A client of ours, a retired executive in Manhattan, gave his son a substantial sum to help launch a new business. He made the gift in January 2022, believing he had moved the asset out of his future estate. He passed away unexpectedly in the fall of 2023. His executor was surprised when we informed him that the full value of that gift would be pulled back into the estate for calculating New York’s estate tax. The well-intentioned gift created a tax liability the family was not prepared for.
This situation highlights a common confusion. Many people have heard of a “seven-year rule” for gifts and inheritance. The concept comes up often, but it leads New Yorkers astray. The actual rule is different, and understanding it is fundamental to prudent estate planning.
The Misconception of the Seven-Year Rule
Let me be direct: there is no seven-year rule for inheritance or estate tax in New York. This concept originates in the United Kingdom’s tax system. Because of our shared legal history, these ideas sometimes cross the Atlantic and take root in popular understanding. But relying on another country’s tax law is a serious mistake.
For New York residents, the critical time frame for certain large gifts made before death is not seven years—it’s three. This is the “three-year look-back rule.” The provision is designed to prevent individuals from avoiding estate tax by giving away large assets just before death. The state ensures significant transfers are taxed as if they were still part of the estate.

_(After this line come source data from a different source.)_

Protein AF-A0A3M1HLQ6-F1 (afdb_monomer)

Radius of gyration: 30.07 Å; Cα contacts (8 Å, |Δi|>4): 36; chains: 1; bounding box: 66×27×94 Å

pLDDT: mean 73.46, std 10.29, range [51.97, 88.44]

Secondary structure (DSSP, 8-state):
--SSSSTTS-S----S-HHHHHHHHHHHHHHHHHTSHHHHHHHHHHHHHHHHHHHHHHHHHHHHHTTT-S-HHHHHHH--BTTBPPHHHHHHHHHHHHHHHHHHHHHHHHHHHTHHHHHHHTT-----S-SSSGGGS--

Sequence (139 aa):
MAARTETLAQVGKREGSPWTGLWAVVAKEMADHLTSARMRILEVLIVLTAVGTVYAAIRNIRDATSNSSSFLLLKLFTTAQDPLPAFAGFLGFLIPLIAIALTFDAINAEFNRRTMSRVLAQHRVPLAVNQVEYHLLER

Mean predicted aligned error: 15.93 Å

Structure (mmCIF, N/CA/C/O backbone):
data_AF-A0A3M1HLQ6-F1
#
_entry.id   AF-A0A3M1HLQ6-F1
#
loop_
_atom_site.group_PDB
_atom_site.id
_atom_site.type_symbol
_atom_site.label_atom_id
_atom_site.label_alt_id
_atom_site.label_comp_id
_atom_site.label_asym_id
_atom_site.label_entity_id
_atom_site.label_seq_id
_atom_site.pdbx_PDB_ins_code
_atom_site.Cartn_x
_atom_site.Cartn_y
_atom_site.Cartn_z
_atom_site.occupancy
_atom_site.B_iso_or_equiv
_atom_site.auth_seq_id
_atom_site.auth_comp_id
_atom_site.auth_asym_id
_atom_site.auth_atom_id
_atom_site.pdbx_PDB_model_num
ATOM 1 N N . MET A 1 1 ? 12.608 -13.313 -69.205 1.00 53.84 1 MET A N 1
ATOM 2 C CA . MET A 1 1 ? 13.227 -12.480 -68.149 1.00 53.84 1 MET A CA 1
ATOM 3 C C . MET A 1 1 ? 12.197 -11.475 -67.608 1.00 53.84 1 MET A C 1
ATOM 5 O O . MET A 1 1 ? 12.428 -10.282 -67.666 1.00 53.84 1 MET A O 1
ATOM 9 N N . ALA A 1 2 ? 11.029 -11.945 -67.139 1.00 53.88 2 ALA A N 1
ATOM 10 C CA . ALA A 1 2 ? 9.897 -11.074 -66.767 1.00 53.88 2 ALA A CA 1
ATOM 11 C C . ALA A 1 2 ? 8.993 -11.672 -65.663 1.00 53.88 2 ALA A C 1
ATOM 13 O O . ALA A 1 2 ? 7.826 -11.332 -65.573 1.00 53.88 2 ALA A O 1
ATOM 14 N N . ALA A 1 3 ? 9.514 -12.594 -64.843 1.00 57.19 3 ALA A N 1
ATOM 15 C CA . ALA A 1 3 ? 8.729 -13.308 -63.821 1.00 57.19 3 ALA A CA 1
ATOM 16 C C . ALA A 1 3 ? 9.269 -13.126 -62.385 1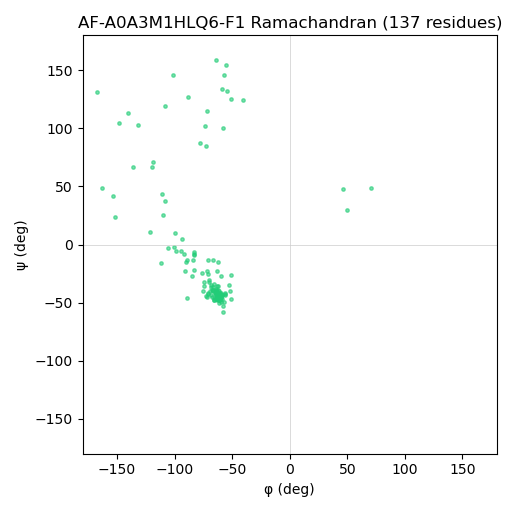.00 57.19 3 ALA A C 1
ATOM 18 O O . ALA A 1 3 ? 8.875 -13.844 -61.477 1.00 57.19 3 ALA A O 1
ATOM 19 N N . ARG A 1 4 ? 10.213 -12.196 -62.167 1.00 57.34 4 ARG A N 1
ATOM 20 C CA . ARG A 1 4 ? 10.845 -11.951 -60.850 1.00 57.34 4 ARG A CA 1
ATOM 21 C C . ARG A 1 4 ? 10.369 -10.675 -60.150 1.00 57.34 4 ARG A C 1
ATOM 23 O O . ARG A 1 4 ? 10.809 -10.396 -59.042 1.00 57.34 4 ARG A O 1
ATOM 30 N N . THR A 1 5 ? 9.501 -9.894 -60.782 1.00 54.00 5 THR A N 1
ATOM 31 C CA . THR A 1 5 ? 9.070 -8.582 -60.275 1.00 54.00 5 THR A CA 1
ATOM 32 C C . THR A 1 5 ? 7.853 -8.646 -59.355 1.00 54.00 5 THR A C 1
ATOM 34 O O . THR A 1 5 ? 7.595 -7.685 -58.642 1.00 54.00 5 THR A O 1
ATOM 37 N N . GLU A 1 6 ? 7.140 -9.772 -59.299 1.00 53.91 6 GLU A N 1
ATOM 38 C CA . GLU A 1 6 ? 5.922 -9.897 -58.482 1.00 53.91 6 GLU A CA 1
ATOM 39 C C . GLU A 1 6 ? 6.192 -10.386 -57.048 1.00 53.91 6 GLU A C 1
ATOM 41 O O . GLU A 1 6 ? 5.357 -10.223 -56.164 1.00 53.91 6 GLU A O 1
ATOM 46 N N . THR A 1 7 ? 7.382 -10.926 -56.765 1.00 53.97 7 THR A N 1
ATOM 47 C CA . THR A 1 7 ? 7.696 -11.524 -55.453 1.00 53.97 7 THR A CA 1
ATOM 48 C C . THR A 1 7 ? 8.120 -10.502 -54.386 1.00 53.97 7 THR A C 1
ATOM 50 O O . THR A 1 7 ? 8.243 -10.856 -53.218 1.00 53.97 7 THR A O 1
ATOM 53 N N . LEU A 1 8 ? 8.333 -9.231 -54.750 1.00 53.41 8 LEU A N 1
ATOM 54 C CA . LEU A 1 8 ? 8.804 -8.185 -53.825 1.00 53.41 8 LEU A CA 1
ATOM 55 C C . LEU A 1 8 ? 7.673 -7.357 -53.188 1.00 53.41 8 LEU A C 1
ATOM 57 O O . LEU A 1 8 ? 7.935 -6.540 -52.309 1.00 53.41 8 LEU A O 1
ATOM 61 N N . ALA A 1 9 ? 6.418 -7.575 -53.593 1.00 52.50 9 ALA A N 1
ATOM 62 C CA . ALA A 1 9 ? 5.267 -6.780 -53.151 1.00 52.50 9 ALA A CA 1
ATOM 63 C C . ALA A 1 9 ? 4.435 -7.429 -52.024 1.00 52.50 9 ALA A C 1
ATOM 65 O O . ALA A 1 9 ? 3.362 -6.934 -51.691 1.00 52.50 9 ALA A O 1
ATOM 66 N N . GLN A 1 10 ? 4.915 -8.518 -51.414 1.00 54.09 10 GLN A N 1
ATOM 67 C CA . GLN A 1 10 ? 4.267 -9.163 -50.263 1.00 54.09 10 GLN A CA 1
ATOM 68 C C . GLN A 1 10 ? 5.064 -9.005 -48.960 1.00 54.09 10 GLN A C 1
ATOM 70 O O . GLN A 1 10 ? 5.182 -9.927 -48.156 1.00 54.09 10 GLN A O 1
ATOM 75 N N . VAL A 1 11 ? 5.583 -7.806 -48.691 1.00 55.91 11 VAL A N 1
ATOM 76 C CA . VAL A 1 11 ? 5.906 -7.441 -47.306 1.00 55.91 11 VAL A CA 1
ATOM 77 C C . VAL A 1 11 ? 4.572 -7.178 -46.610 1.00 55.91 11 VAL A C 1
ATOM 79 O O . VAL A 1 11 ? 3.919 -6.168 -46.856 1.00 55.91 11 VAL A O 1
ATOM 82 N N . GLY A 1 12 ? 4.133 -8.168 -45.830 1.00 56.91 12 GLY A N 1
ATOM 83 C CA . GLY A 1 12 ? 2.797 -8.282 -45.252 1.00 56.91 12 GLY A CA 1
ATOM 84 C C . GLY A 1 12 ? 2.227 -6.968 -44.722 1.00 56.91 12 GLY A C 1
ATOM 85 O O . GLY A 1 12 ? 2.804 -6.310 -43.854 1.00 56.91 12 GLY A O 1
ATOM 86 N N . LYS A 1 13 ? 1.048 -6.624 -45.238 1.00 52.34 13 LYS A N 1
ATOM 87 C CA . LYS A 1 13 ? 0.189 -5.554 -44.746 1.00 52.34 13 LYS A CA 1
ATOM 88 C C . LYS A 1 13 ? -0.140 -5.855 -43.280 1.00 52.34 13 LYS A C 1
ATOM 90 O O . LYS A 1 13 ? -0.954 -6.724 -42.982 1.00 52.34 13 LYS A O 1
ATOM 95 N N . ARG A 1 14 ? 0.551 -5.193 -42.349 1.00 63.31 14 ARG A N 1
ATOM 96 C CA . ARG A 1 14 ? 0.258 -5.281 -40.913 1.00 63.31 14 ARG A CA 1
ATOM 97 C C . ARG A 1 14 ? -1.034 -4.513 -40.646 1.00 63.31 14 ARG A C 1
ATOM 99 O O . ARG A 1 14 ? -1.009 -3.331 -40.325 1.00 63.31 14 ARG A O 1
ATOM 106 N N . GLU A 1 15 ? -2.163 -5.182 -40.839 1.00 60.66 15 GLU A N 1
ATOM 107 C CA . GLU A 1 15 ? -3.483 -4.672 -40.474 1.00 60.66 15 GLU A CA 1
ATOM 108 C C . GLU A 1 15 ? -3.671 -4.835 -38.964 1.00 60.66 15 GLU A C 1
ATOM 110 O O . GLU A 1 15 ? -4.136 -5.852 -38.461 1.00 60.66 15 GLU A O 1
ATOM 115 N N . GLY A 1 16 ? -3.230 -3.830 -38.218 1.00 66.25 16 GLY A N 1
ATOM 116 C CA . GLY A 1 16 ? -3.433 -3.754 -36.782 1.00 66.25 16 GLY A CA 1
ATOM 117 C C . GLY A 1 16 ? -3.085 -2.363 -36.289 1.00 66.25 16 GLY A C 1
ATOM 118 O O . GLY A 1 16 ? -2.034 -1.822 -36.632 1.00 66.25 16 GLY A O 1
ATOM 119 N N . SER A 1 17 ? -3.979 -1.774 -35.496 1.00 69.94 17 SER A N 1
ATOM 120 C CA . SER A 1 17 ? -3.724 -0.494 -34.844 1.00 69.94 17 SER A CA 1
ATOM 121 C C . SER A 1 17 ? -2.420 -0.591 -34.032 1.00 69.94 17 SER A C 1
ATOM 123 O O . SER A 1 17 ? -2.271 -1.549 -33.264 1.00 69.94 17 SER A O 1
ATOM 125 N N . PRO A 1 18 ? -1.480 0.370 -34.145 1.00 67.81 18 PRO A N 1
ATOM 126 C CA . PRO A 1 18 ? -0.253 0.404 -33.337 1.00 67.81 18 PRO A CA 1
ATOM 127 C C . PRO A 1 18 ? -0.525 0.268 -31.830 1.00 67.81 18 PRO A C 1
ATOM 129 O O . PRO A 1 18 ? 0.290 -0.265 -31.080 1.00 67.81 18 PRO A O 1
ATOM 132 N N . TRP A 1 19 ? -1.723 0.678 -31.410 1.00 69.88 19 TRP A N 1
ATOM 133 C CA . TRP A 1 19 ? -2.240 0.561 -30.054 1.00 69.88 19 TRP A CA 1
ATOM 134 C C . TRP A 1 19 ? -2.525 -0.886 -29.630 1.00 69.88 19 TRP A C 1
ATOM 136 O O . TRP A 1 19 ? -2.268 -1.243 -28.485 1.00 69.88 19 TRP A O 1
ATOM 146 N N . THR A 1 20 ? -3.004 -1.745 -30.535 1.00 76.25 20 THR A N 1
ATOM 147 C CA . THR A 1 20 ? -3.270 -3.165 -30.243 1.00 76.25 20 THR A CA 1
ATOM 148 C C . THR A 1 20 ? -1.967 -3.934 -30.020 1.00 76.25 20 THR A C 1
ATOM 150 O O . THR A 1 20 ? -1.874 -4.739 -29.097 1.00 76.25 20 THR A O 1
ATOM 153 N N . GLY A 1 21 ? -0.933 -3.642 -30.817 1.00 80.81 21 GLY A N 1
ATOM 154 C CA . GLY A 1 21 ? 0.404 -4.211 -30.621 1.00 80.81 21 GLY A CA 1
ATOM 155 C C . GLY A 1 21 ? 1.068 -3.726 -29.330 1.00 80.81 21 GLY A C 1
ATOM 156 O O . GLY A 1 21 ? 1.676 -4.522 -28.617 1.00 80.81 21 GLY A O 1
ATOM 157 N N . LEU A 1 22 ? 0.897 -2.444 -28.986 1.00 87.44 22 LEU A N 1
ATOM 158 C CA . LEU A 1 22 ? 1.419 -1.868 -27.746 1.00 87.44 22 LEU A CA 1
ATOM 159 C C . LEU A 1 22 ? 0.804 -2.530 -26.506 1.00 87.44 22 LEU A C 1
ATOM 161 O O . LEU A 1 22 ? 1.541 -2.940 -25.615 1.00 87.44 22 LEU A O 1
ATOM 165 N N . TRP A 1 23 ? -0.522 -2.699 -26.463 1.00 88.44 23 TRP A N 1
ATOM 166 C CA . TRP A 1 23 ? -1.192 -3.368 -25.342 1.00 88.44 23 TRP A CA 1
ATOM 167 C C . TRP A 1 23 ? -0.771 -4.830 -25.180 1.00 88.44 23 TRP A C 1
ATOM 169 O O . TRP A 1 23 ? -0.628 -5.290 -24.050 1.00 88.44 23 TRP A O 1
ATOM 179 N N . ALA A 1 24 ? -0.513 -5.549 -26.277 1.00 87.50 24 ALA A N 1
ATOM 180 C CA . ALA A 1 24 ? -0.005 -6.919 -26.213 1.00 87.50 24 ALA A CA 1
ATOM 181 C C . ALA A 1 24 ? 1.397 -6.988 -25.580 1.00 87.50 24 ALA A C 1
ATOM 183 O O . ALA A 1 24 ? 1.655 -7.855 -24.746 1.00 87.50 24 ALA A O 1
ATOM 184 N N . VAL A 1 25 ? 2.286 -6.051 -25.926 1.00 84.69 25 VAL A N 1
ATOM 185 C CA . VAL A 1 25 ? 3.628 -5.952 -25.327 1.00 84.69 25 VAL A CA 1
ATOM 186 C C . VAL A 1 25 ? 3.547 -5.521 -23.864 1.00 84.69 25 VAL A C 1
ATOM 188 O O . VAL A 1 25 ? 4.202 -6.124 -23.024 1.00 84.69 25 VAL A O 1
ATOM 191 N N . VAL A 1 26 ? 2.704 -4.538 -23.534 1.00 86.75 26 VAL A N 1
ATOM 192 C CA . VAL A 1 26 ? 2.484 -4.092 -22.148 1.00 86.75 26 VAL A CA 1
ATOM 193 C C . VAL A 1 26 ? 1.945 -5.232 -21.288 1.00 86.75 26 VAL A C 1
ATOM 195 O O . VAL A 1 26 ? 2.459 -5.464 -20.200 1.00 86.75 26 VAL A O 1
ATOM 198 N N . ALA A 1 27 ? 0.950 -5.979 -21.769 1.00 86.06 27 ALA A N 1
ATOM 199 C CA . ALA A 1 27 ? 0.405 -7.124 -21.048 1.00 86.06 27 ALA A CA 1
ATOM 200 C C . ALA A 1 27 ? 1.449 -8.237 -20.867 1.00 86.06 27 ALA A C 1
ATOM 202 O O . ALA A 1 27 ? 1.536 -8.814 -19.785 1.00 86.06 27 ALA A O 1
ATOM 203 N N . LYS A 1 28 ? 2.270 -8.508 -21.893 1.00 83.19 28 LYS A N 1
ATOM 204 C CA . LYS A 1 28 ? 3.384 -9.467 -21.825 1.00 83.19 28 LYS A CA 1
ATOM 205 C C . LYS A 1 28 ? 4.418 -9.048 -20.779 1.00 83.19 28 LYS A C 1
ATOM 207 O O . LYS A 1 28 ? 4.764 -9.852 -19.923 1.00 83.19 28 LYS A O 1
ATOM 212 N N . GLU A 1 29 ? 4.869 -7.799 -20.826 1.00 82.88 29 GLU A N 1
ATOM 213 C CA . GLU A 1 29 ? 5.848 -7.245 -19.885 1.00 82.88 29 GLU A CA 1
ATOM 214 C C . GLU A 1 29 ? 5.294 -7.200 -18.460 1.00 82.88 29 GLU A C 1
ATOM 216 O O . GLU A 1 29 ? 5.979 -7.587 -17.520 1.00 82.88 29 GLU A O 1
ATOM 221 N N . MET A 1 30 ? 4.029 -6.816 -18.274 1.00 80.12 30 MET A N 1
ATOM 222 C CA . MET A 1 30 ? 3.374 -6.869 -16.965 1.00 80.12 30 MET A CA 1
ATOM 223 C C . MET A 1 30 ? 3.273 -8.304 -16.449 1.00 80.12 30 MET A C 1
ATOM 225 O O . MET A 1 30 ? 3.573 -8.545 -15.285 1.00 80.12 30 MET A O 1
ATOM 229 N N . ALA A 1 31 ? 2.907 -9.270 -17.295 1.00 81.38 31 ALA A N 1
ATOM 230 C CA . ALA A 1 31 ? 2.852 -10.676 -16.908 1.00 81.38 31 ALA A CA 1
ATOM 231 C C . ALA A 1 31 ? 4.236 -11.210 -16.513 1.00 81.38 31 ALA A C 1
ATOM 233 O O . ALA A 1 31 ? 4.365 -11.837 -15.462 1.00 81.38 31 ALA A O 1
ATOM 234 N N . ASP A 1 32 ? 5.273 -10.914 -17.297 1.00 76.56 32 ASP A N 1
ATOM 235 C CA . ASP A 1 32 ? 6.652 -11.322 -17.009 1.00 76.56 32 ASP A CA 1
ATOM 236 C C . ASP A 1 32 ? 7.187 -10.623 -15.740 1.00 76.56 32 ASP A C 1
ATOM 238 O O . ASP A 1 32 ? 7.918 -11.215 -14.942 1.00 76.56 32 ASP A O 1
ATOM 242 N N . HIS A 1 33 ? 6.768 -9.381 -15.482 1.00 73.56 33 HIS A N 1
ATOM 243 C CA . HIS A 1 33 ? 7.157 -8.641 -14.284 1.00 73.56 33 HIS A CA 1
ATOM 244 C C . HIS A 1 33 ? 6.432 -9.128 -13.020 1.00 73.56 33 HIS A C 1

New York’s Three-Year Look-Back Explained
The legal foundation for this is in our state tax code. New York Tax Law § 954 effectively “claws back” certain taxable gifts made within three years of a person’s death. If you make a gift exceeding the annual federal gift tax exclusion—$18,000 per recipient in 2024—and you pass away within three years, the value of that gift is added back to your gross estate to calculate the New York estate tax due.
Let’s be clear about what this means. New York currently has a generous estate tax exemption—$6.94 million as of 2024. If your total estate, including any clawed-back gifts, is below this threshold, no state estate tax will be owed. But for families with estates valued near or above this amount, the three-year rule is critical.
The gift made by our client’s father pushed his total estate value over the exemption threshold. Had he lived more than three years after making the gift, it would have been excluded from the estate calculation. Because he passed away within that window, the gift was treated as if it were still part of his estate, resulting in a tax bill.
Gifting as an Intentional Act of Stewardship
This rule does not mean lifetime gifting is a bad strategy. On the contrary, it remains one of the most powerful tools we have for transferring wealth and supporting the next generation. It simply means gifting must be deliberate and planned with a long-term perspective. It is an act of stewardship, not a last-minute tax maneuver.
When we work with families, we do not focus on simply moving assets around. We discuss the purpose of the wealth and the legacy they intend to build. A gifting strategy should be part of that larger conversation. It involves understanding the value of your assets, the needs of your beneficiaries, and the timeline you are working with. Making significant gifts when you are healthy is fundamentally different from making them as a reactive measure late in life.
The law rewards foresight. A prudent plan, executed over many years, can successfully reduce the size of your taxable estate and transfer wealth efficiently. But it requires an honest assessment of your assets and a clear understanding of the rules that apply right here in New York.
If you have made significant gifts to family in recent years, the first step is to inventory those transfers. Document the dates, amounts, and recipients. The next is to review them alongside an accurate valuation of your entire estate. We often conduct a lifetime gifting audit for our clients to clarify how these past actions might affect their future estate tax obligations.